-- PROBLEM TO SOLVE --
Find the line with "ATOM 81 N N" in the entries below. Repeat it, every following line, and the line with "ATOM 139 N N", exactly and with nothing added.

(Excerpts from a dataset)
◆ ◆ ◆ ◆

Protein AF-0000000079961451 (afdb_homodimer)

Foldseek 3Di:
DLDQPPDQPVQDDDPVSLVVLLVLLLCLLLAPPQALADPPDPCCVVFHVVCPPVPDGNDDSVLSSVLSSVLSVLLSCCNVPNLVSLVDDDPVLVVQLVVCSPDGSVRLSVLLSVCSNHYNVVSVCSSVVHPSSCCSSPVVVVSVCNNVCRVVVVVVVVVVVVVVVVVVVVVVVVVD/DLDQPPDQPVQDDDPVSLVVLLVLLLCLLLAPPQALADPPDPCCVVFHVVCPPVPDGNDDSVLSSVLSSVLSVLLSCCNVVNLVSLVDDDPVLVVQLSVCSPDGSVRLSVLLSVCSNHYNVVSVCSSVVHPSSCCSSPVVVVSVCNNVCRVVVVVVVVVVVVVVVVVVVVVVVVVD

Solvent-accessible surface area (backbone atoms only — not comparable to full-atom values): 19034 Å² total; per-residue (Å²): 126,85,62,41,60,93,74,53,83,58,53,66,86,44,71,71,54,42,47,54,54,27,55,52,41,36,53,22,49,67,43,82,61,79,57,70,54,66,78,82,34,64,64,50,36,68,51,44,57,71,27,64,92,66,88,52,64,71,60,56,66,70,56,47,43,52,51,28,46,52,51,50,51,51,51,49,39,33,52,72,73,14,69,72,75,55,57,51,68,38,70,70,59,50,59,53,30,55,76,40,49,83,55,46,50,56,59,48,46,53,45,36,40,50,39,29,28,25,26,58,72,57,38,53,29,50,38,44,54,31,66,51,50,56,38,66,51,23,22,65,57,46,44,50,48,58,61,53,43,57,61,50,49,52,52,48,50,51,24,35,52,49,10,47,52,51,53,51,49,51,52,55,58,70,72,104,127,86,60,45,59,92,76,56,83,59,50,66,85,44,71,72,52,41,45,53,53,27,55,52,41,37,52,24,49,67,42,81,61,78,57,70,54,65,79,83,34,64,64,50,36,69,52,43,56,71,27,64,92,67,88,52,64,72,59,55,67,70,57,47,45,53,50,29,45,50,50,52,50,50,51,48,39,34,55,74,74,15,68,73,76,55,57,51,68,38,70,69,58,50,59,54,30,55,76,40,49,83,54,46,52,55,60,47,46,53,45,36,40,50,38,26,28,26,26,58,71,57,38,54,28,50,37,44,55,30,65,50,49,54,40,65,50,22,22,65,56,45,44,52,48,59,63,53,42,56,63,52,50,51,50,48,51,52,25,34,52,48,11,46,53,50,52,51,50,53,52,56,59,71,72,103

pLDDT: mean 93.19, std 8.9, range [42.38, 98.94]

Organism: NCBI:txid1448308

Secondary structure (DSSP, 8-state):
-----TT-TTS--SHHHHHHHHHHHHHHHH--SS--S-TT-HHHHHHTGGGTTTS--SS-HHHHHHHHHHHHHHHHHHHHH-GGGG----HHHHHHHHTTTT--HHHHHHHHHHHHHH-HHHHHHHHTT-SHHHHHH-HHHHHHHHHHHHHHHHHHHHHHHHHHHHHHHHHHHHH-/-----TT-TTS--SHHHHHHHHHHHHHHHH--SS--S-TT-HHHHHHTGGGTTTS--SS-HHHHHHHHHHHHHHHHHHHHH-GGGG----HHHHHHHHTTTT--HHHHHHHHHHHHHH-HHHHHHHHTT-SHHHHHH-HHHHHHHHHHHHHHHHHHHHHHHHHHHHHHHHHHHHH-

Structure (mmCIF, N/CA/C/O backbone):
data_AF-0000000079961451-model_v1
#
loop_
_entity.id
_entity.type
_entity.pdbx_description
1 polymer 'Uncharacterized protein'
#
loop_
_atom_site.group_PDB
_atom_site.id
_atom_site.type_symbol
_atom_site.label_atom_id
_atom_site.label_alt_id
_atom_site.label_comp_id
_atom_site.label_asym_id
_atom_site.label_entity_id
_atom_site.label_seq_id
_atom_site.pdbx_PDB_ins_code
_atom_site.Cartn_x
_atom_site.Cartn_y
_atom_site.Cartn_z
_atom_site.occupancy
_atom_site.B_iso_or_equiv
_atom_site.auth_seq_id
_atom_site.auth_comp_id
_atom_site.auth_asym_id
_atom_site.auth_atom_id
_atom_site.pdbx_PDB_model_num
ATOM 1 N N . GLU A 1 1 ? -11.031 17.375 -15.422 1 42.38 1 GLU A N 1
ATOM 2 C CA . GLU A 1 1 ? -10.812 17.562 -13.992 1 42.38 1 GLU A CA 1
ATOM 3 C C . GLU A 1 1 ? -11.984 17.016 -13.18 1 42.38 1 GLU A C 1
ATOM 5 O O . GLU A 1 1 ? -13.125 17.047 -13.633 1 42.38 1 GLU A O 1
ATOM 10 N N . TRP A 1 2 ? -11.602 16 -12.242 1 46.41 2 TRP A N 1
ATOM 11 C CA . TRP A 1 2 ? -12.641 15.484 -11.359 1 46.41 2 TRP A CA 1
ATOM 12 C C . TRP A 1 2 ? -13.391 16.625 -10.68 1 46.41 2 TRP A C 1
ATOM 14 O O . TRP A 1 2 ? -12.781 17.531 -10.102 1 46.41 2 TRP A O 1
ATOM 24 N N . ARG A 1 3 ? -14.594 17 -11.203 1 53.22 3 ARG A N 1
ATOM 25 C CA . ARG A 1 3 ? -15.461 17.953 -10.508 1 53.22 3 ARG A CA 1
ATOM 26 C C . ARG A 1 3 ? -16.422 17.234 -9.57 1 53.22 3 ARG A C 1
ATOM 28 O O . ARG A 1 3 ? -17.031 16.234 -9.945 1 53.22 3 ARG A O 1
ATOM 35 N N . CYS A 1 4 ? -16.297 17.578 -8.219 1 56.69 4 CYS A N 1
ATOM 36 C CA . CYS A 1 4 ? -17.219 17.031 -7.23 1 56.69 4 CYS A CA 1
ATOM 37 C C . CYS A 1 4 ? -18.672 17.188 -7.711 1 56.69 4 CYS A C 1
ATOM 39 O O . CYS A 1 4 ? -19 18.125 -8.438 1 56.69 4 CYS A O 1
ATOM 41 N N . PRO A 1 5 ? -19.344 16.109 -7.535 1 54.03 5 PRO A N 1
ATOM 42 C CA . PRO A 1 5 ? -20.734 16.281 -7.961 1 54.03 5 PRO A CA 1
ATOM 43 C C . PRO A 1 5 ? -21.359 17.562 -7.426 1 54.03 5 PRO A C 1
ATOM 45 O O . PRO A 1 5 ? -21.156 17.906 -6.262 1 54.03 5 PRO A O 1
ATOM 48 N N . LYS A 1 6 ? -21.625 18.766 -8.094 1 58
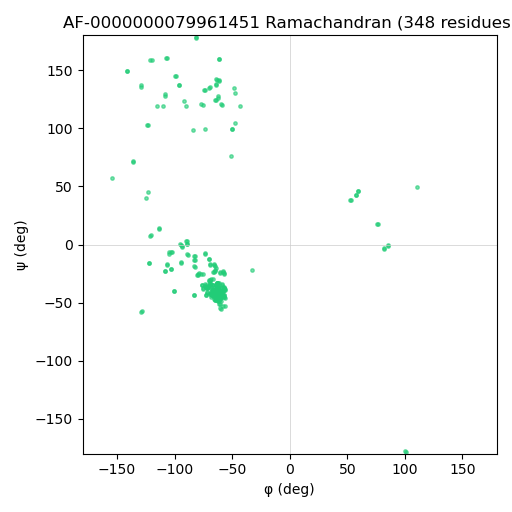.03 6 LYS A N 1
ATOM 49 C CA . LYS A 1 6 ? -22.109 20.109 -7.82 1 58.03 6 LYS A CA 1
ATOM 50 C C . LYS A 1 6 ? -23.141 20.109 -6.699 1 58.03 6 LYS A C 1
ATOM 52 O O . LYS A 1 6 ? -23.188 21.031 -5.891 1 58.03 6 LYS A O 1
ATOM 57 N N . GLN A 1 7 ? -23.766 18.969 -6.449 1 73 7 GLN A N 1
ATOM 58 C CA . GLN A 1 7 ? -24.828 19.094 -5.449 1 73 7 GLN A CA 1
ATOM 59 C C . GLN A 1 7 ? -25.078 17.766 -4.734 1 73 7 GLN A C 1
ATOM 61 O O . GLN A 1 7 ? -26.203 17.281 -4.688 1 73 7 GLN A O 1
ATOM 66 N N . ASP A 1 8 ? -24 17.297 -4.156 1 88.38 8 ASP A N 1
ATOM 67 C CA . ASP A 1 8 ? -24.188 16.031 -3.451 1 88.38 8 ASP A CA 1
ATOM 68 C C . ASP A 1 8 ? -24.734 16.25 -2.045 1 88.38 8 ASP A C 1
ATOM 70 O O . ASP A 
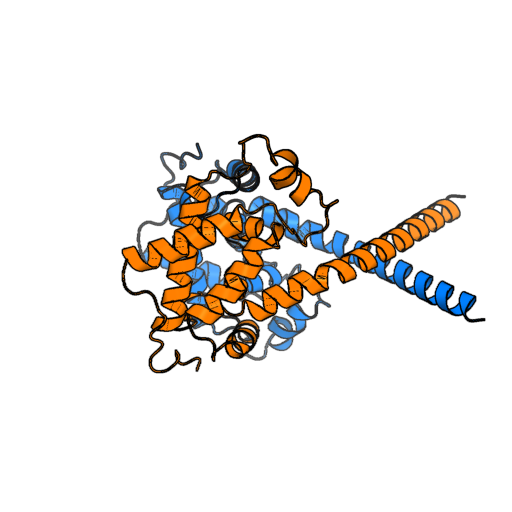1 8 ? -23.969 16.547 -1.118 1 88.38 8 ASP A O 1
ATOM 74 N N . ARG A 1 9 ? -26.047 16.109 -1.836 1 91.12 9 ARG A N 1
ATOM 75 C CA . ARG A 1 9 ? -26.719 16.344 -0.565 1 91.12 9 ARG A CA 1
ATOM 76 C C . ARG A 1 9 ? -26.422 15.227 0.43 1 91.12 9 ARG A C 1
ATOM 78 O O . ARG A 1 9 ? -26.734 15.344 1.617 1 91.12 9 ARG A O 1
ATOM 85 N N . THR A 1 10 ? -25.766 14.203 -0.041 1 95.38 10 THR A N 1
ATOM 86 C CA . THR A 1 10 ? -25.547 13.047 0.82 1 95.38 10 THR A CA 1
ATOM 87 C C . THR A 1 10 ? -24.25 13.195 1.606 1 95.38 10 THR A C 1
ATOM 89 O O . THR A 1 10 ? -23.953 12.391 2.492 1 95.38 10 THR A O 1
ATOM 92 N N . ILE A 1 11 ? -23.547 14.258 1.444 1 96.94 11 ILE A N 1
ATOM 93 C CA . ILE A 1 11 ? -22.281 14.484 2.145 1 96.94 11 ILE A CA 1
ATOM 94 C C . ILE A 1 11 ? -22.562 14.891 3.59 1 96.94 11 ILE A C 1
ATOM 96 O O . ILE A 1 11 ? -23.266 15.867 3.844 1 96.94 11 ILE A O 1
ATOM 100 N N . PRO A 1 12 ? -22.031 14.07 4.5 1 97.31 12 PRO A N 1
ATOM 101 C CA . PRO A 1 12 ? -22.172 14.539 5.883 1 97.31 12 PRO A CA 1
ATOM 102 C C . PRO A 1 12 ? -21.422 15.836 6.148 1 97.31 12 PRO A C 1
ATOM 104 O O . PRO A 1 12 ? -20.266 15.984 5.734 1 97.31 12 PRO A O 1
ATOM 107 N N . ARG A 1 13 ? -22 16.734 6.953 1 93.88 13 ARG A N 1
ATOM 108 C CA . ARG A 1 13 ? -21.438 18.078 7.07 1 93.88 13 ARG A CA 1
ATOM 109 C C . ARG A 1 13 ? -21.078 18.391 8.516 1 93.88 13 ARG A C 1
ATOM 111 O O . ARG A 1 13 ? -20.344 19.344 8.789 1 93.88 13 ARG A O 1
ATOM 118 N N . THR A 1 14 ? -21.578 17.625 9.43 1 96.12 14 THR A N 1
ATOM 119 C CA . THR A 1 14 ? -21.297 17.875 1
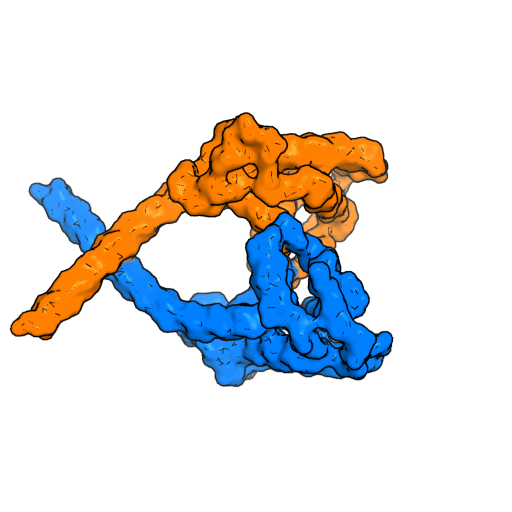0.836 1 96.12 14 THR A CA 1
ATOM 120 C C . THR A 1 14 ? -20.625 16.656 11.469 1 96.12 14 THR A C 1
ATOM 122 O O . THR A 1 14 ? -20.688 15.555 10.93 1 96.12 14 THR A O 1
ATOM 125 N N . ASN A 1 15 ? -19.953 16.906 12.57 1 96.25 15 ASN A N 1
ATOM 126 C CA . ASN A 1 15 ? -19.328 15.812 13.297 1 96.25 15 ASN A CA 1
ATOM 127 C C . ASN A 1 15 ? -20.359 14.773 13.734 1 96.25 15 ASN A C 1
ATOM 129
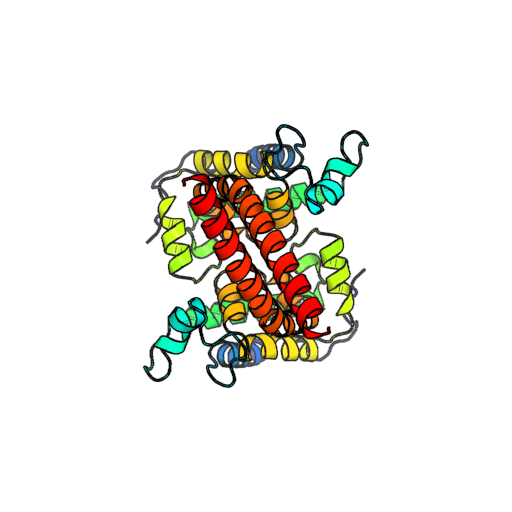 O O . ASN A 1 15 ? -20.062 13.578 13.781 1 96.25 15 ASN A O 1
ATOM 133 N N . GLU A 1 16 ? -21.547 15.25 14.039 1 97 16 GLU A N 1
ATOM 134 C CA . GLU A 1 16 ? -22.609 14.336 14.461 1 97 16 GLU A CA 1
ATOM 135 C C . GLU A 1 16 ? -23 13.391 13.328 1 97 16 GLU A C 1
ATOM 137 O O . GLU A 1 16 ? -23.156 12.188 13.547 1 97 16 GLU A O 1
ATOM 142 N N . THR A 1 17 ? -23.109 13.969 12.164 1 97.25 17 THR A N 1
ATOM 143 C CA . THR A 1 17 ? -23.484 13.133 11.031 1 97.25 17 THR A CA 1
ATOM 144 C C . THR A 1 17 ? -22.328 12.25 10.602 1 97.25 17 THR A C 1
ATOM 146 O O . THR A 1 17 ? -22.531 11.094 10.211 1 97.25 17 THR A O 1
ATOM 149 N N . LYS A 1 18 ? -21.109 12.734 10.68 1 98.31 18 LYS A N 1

◆ ◆ ◆ ◆

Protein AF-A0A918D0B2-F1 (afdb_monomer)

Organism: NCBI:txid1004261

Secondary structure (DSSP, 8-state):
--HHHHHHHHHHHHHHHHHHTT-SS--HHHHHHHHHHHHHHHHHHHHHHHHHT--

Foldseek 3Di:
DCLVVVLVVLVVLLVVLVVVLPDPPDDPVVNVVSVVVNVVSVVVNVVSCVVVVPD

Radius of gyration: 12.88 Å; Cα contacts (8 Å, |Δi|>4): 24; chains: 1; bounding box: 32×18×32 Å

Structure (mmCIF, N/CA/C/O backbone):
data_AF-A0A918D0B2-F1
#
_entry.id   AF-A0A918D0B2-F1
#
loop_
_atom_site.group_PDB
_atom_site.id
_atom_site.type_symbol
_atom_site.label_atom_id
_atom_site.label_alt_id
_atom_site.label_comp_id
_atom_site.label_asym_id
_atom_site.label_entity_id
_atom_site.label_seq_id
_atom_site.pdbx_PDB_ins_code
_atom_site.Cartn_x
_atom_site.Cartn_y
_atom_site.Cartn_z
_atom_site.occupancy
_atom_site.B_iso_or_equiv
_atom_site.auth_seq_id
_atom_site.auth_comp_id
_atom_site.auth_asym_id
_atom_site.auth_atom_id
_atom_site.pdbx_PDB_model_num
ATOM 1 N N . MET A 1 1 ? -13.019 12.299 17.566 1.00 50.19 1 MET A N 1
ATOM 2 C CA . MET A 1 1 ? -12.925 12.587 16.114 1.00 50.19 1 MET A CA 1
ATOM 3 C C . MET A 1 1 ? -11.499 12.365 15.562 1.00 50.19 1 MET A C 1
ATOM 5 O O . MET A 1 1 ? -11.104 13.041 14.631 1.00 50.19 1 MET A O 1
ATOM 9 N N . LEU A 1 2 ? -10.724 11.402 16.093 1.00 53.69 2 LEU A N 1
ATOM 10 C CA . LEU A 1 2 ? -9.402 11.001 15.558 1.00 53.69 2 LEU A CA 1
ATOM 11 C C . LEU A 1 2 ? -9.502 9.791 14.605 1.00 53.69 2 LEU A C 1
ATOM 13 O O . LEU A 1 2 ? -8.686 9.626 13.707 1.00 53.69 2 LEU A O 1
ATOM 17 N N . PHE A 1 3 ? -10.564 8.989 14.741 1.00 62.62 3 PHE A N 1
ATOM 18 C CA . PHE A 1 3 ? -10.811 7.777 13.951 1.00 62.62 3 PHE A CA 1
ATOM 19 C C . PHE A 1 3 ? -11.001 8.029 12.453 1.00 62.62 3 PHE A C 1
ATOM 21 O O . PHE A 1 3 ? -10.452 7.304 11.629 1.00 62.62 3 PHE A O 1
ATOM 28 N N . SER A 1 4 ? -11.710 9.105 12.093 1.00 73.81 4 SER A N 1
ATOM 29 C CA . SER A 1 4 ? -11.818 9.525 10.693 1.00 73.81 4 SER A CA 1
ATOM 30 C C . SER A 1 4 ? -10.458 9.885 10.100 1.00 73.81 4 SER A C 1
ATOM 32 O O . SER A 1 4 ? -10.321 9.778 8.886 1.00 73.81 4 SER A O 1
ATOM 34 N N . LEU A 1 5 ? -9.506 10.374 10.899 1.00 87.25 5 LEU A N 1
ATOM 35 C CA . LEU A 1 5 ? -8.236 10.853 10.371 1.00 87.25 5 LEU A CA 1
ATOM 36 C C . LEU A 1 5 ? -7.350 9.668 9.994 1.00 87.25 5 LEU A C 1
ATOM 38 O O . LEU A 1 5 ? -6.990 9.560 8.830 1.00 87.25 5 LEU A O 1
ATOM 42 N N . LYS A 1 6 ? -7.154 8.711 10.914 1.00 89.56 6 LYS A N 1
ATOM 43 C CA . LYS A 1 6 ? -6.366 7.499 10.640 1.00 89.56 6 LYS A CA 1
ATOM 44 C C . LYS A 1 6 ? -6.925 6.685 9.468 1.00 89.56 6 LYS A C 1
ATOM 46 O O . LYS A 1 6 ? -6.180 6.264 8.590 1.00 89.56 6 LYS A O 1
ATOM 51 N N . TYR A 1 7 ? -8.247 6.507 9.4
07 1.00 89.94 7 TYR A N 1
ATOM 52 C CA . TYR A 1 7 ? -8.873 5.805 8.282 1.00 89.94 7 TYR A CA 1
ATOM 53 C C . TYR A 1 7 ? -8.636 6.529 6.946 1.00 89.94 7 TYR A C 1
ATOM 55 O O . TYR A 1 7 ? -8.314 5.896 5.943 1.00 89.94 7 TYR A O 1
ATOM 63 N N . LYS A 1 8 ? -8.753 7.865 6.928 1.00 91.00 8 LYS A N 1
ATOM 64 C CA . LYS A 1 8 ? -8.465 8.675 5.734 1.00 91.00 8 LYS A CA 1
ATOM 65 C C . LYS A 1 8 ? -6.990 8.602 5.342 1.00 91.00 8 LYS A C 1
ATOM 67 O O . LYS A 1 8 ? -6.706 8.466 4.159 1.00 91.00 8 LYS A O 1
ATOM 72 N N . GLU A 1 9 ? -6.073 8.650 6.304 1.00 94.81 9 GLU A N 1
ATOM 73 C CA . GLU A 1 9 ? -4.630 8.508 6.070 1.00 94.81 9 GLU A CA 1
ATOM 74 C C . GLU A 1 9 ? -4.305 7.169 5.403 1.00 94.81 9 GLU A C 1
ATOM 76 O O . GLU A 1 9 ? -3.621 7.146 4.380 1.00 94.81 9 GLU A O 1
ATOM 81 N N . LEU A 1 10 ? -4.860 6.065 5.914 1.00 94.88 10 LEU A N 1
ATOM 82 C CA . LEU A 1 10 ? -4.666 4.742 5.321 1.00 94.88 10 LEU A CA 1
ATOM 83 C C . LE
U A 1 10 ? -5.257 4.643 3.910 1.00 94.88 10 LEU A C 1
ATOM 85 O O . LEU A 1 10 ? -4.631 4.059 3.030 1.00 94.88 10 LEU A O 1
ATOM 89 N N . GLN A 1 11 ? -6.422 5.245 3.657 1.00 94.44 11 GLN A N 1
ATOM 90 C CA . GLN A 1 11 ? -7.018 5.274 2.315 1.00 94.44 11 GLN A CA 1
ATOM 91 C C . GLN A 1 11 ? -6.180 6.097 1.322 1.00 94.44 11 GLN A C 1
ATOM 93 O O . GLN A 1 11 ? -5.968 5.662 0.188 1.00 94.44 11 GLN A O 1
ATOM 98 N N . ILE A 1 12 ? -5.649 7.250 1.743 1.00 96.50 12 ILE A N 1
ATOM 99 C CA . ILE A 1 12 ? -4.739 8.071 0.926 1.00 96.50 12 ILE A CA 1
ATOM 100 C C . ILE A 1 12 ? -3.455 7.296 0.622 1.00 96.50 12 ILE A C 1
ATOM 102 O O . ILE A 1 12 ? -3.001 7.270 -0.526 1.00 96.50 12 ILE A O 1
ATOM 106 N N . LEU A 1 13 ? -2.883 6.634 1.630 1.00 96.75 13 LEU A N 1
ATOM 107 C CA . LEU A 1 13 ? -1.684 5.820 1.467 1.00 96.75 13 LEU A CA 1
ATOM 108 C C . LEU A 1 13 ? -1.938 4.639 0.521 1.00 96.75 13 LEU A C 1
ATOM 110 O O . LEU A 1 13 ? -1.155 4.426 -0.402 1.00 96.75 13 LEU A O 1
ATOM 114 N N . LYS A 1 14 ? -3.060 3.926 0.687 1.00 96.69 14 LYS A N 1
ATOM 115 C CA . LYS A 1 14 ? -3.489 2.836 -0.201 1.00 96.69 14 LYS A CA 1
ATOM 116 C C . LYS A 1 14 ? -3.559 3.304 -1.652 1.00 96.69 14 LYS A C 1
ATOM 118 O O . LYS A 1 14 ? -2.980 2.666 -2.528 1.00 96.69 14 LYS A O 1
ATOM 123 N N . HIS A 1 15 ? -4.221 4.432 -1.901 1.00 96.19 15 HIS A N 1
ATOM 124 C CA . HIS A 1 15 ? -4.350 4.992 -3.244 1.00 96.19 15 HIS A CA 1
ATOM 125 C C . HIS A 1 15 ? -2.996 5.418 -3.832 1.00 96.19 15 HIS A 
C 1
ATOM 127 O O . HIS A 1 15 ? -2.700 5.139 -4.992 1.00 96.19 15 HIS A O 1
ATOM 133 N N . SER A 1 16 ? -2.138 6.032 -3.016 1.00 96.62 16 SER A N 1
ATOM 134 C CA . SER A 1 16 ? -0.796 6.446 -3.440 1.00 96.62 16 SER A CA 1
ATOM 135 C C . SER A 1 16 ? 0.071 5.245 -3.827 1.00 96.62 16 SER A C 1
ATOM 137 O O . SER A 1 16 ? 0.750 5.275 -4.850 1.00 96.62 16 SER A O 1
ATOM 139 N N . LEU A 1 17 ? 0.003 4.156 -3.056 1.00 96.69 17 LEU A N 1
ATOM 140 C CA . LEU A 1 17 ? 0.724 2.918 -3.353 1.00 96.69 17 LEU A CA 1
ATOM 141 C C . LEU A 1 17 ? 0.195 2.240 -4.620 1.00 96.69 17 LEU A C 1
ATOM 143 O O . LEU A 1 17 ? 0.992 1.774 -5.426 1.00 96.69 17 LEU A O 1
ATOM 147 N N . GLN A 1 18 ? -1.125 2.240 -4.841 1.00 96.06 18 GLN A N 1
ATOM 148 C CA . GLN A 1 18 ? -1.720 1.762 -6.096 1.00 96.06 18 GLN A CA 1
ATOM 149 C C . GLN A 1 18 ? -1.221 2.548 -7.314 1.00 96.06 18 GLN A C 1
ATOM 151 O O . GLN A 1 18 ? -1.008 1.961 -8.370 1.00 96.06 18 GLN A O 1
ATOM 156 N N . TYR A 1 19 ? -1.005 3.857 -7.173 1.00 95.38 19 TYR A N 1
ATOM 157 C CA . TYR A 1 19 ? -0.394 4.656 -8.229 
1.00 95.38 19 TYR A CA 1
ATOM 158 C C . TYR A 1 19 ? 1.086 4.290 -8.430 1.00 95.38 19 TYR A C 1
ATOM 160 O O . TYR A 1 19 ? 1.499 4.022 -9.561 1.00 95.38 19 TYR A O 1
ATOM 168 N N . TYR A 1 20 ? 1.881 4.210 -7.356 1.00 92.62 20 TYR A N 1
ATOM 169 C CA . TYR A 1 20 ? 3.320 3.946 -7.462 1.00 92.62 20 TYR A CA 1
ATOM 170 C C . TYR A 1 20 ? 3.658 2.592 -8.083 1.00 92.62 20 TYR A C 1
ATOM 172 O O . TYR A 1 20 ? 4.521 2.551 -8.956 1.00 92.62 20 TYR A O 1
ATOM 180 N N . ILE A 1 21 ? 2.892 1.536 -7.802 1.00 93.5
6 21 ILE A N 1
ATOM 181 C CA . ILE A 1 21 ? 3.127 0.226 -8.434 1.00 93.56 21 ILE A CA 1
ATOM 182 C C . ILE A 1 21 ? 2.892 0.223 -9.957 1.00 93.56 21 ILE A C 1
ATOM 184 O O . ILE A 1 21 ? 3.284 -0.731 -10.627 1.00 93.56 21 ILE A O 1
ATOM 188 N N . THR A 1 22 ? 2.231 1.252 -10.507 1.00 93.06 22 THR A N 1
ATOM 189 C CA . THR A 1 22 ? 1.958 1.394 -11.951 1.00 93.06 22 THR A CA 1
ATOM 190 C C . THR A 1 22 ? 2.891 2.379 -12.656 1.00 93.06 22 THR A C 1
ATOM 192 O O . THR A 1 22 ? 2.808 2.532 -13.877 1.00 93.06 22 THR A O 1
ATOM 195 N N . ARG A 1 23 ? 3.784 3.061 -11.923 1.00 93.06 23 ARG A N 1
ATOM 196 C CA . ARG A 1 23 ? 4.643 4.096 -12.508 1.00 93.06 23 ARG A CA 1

◆ ◆ ◆ ◆

-- WORKED SOLUTION --
ATOM 81 N N . LEU A 1 10 ? -4.860 6.065 5.914 1.00 94.88 10 LEU A N 1
ATOM 82 C CA . LEU A 1 10 ? -4.666 4.742 5.321 1.00 94.88 10 LEU A CA 1
ATOM 83 C C . LE
U A 1 10 ? -5.257 4.643 3.910 1.00 94.88 10 LEU A C 1
ATOM 85 O O . LEU A 1 10 ? -4.631 4.059 3.030 1.00 94.88 10 LEU A O 1
ATOM 89 N N . GLN A 1 11 ? -6.422 5.245 3.657 1.00 94.44 11 GLN A N 1
ATOM 90 C CA . GLN A 1 11 ? -7.018 5.274 2.315 1.00 94.44 11 GLN A CA 1
ATOM 91 C C . GLN A 1 11 ? -6.180 6.097 1.322 1.00 94.44 11 GLN A C 1
ATOM 93 O O . GLN A 1 11 ? -5.968 5.662 0.188 1.00 94.44 11 GLN A O 1
ATOM 98 N N . ILE A 1 12 ? -5.649 7.250 1.743 1.00 96.50 12 ILE A N 1
ATOM 99 C CA . ILE A 1 12 ? -4.739 8.071 0.926 1.00 96.50 12 ILE A CA 1
ATOM 100 C C . ILE A 1 12 ? -3.455 7.296 0.622 1.00 96.50 12 ILE A C 1
ATOM 102 O O . ILE A 1 12 ? -3.001 7.270 -0.526 1.00 96.50 12 ILE A O 1
ATOM 106 N N . LEU A 1 13 ? -2.883 6.634 1.630 1.00 96.75 13 LEU A N 1
ATOM 107 C CA . LEU A 1 13 ? -1.684 5.820 1.467 1.00 96.75 13 LEU A CA 1
ATOM 108 C C . LEU A 1 13 ? -1.938 4.639 0.521 1.00 96.75 13 LEU A C 1
ATOM 110 O O . LEU A 1 13 ? -1.155 4.426 -0.402 1.00 96.75 13 LEU A O 1
ATOM 114 N N . LYS A 1 14 ? -3.060 3.926 0.687 1.00 96.69 14 LYS A N 1
ATOM 115 C CA . LYS A 1 14 ? -3.489 2.836 -0.201 1.00 96.69 14 LYS A CA 1
ATOM 116 C C . LYS A 1 14 ? -3.559 3.304 -1.652 1.00 96.69 14 LYS A C 1
ATOM 118 O O . LYS A 1 14 ? -2.980 2.666 -2.528 1.00 96.69 14 LYS A O 1
ATOM 123 N N . HIS A 1 15 ? -4.221 4.432 -1.901 1.00 96.19 15 HIS A N 1
ATOM 124 C CA . HIS A 1 15 ? -4.350 4.992 -3.244 1.00 96.19 15 HIS A CA 1
ATOM 125 C C . HIS A 1 15 ? -2.996 5.418 -3.832 1.00 96.19 15 HIS A 
C 1
ATOM 127 O O . HIS A 1 15 ? -2.700 5.139 -4.992 1.00 96.19 15 HIS A O 1
ATOM 133 N N . SER A 1 16 ? -2.138 6.032 -3.016 1.00 96.62 16 SER A N 1
ATOM 134 C CA . SER A 1 16 ? -0.796 6.446 -3.440 1.00 96.62 16 SER A CA 1
ATOM 135 C C . SER A 1 16 ? 0.071 5.245 -3.827 1.00 96.62 16 SER A C 1
ATOM 137 O O . SER A 1 16 ? 0.750 5.275 -4.850 1.00 96.62 16 SER A O 1
ATOM 139 N N . LEU A 1 17 ? 0.003 4.156 -3.056 1.00 96.69 17 LEU A N 1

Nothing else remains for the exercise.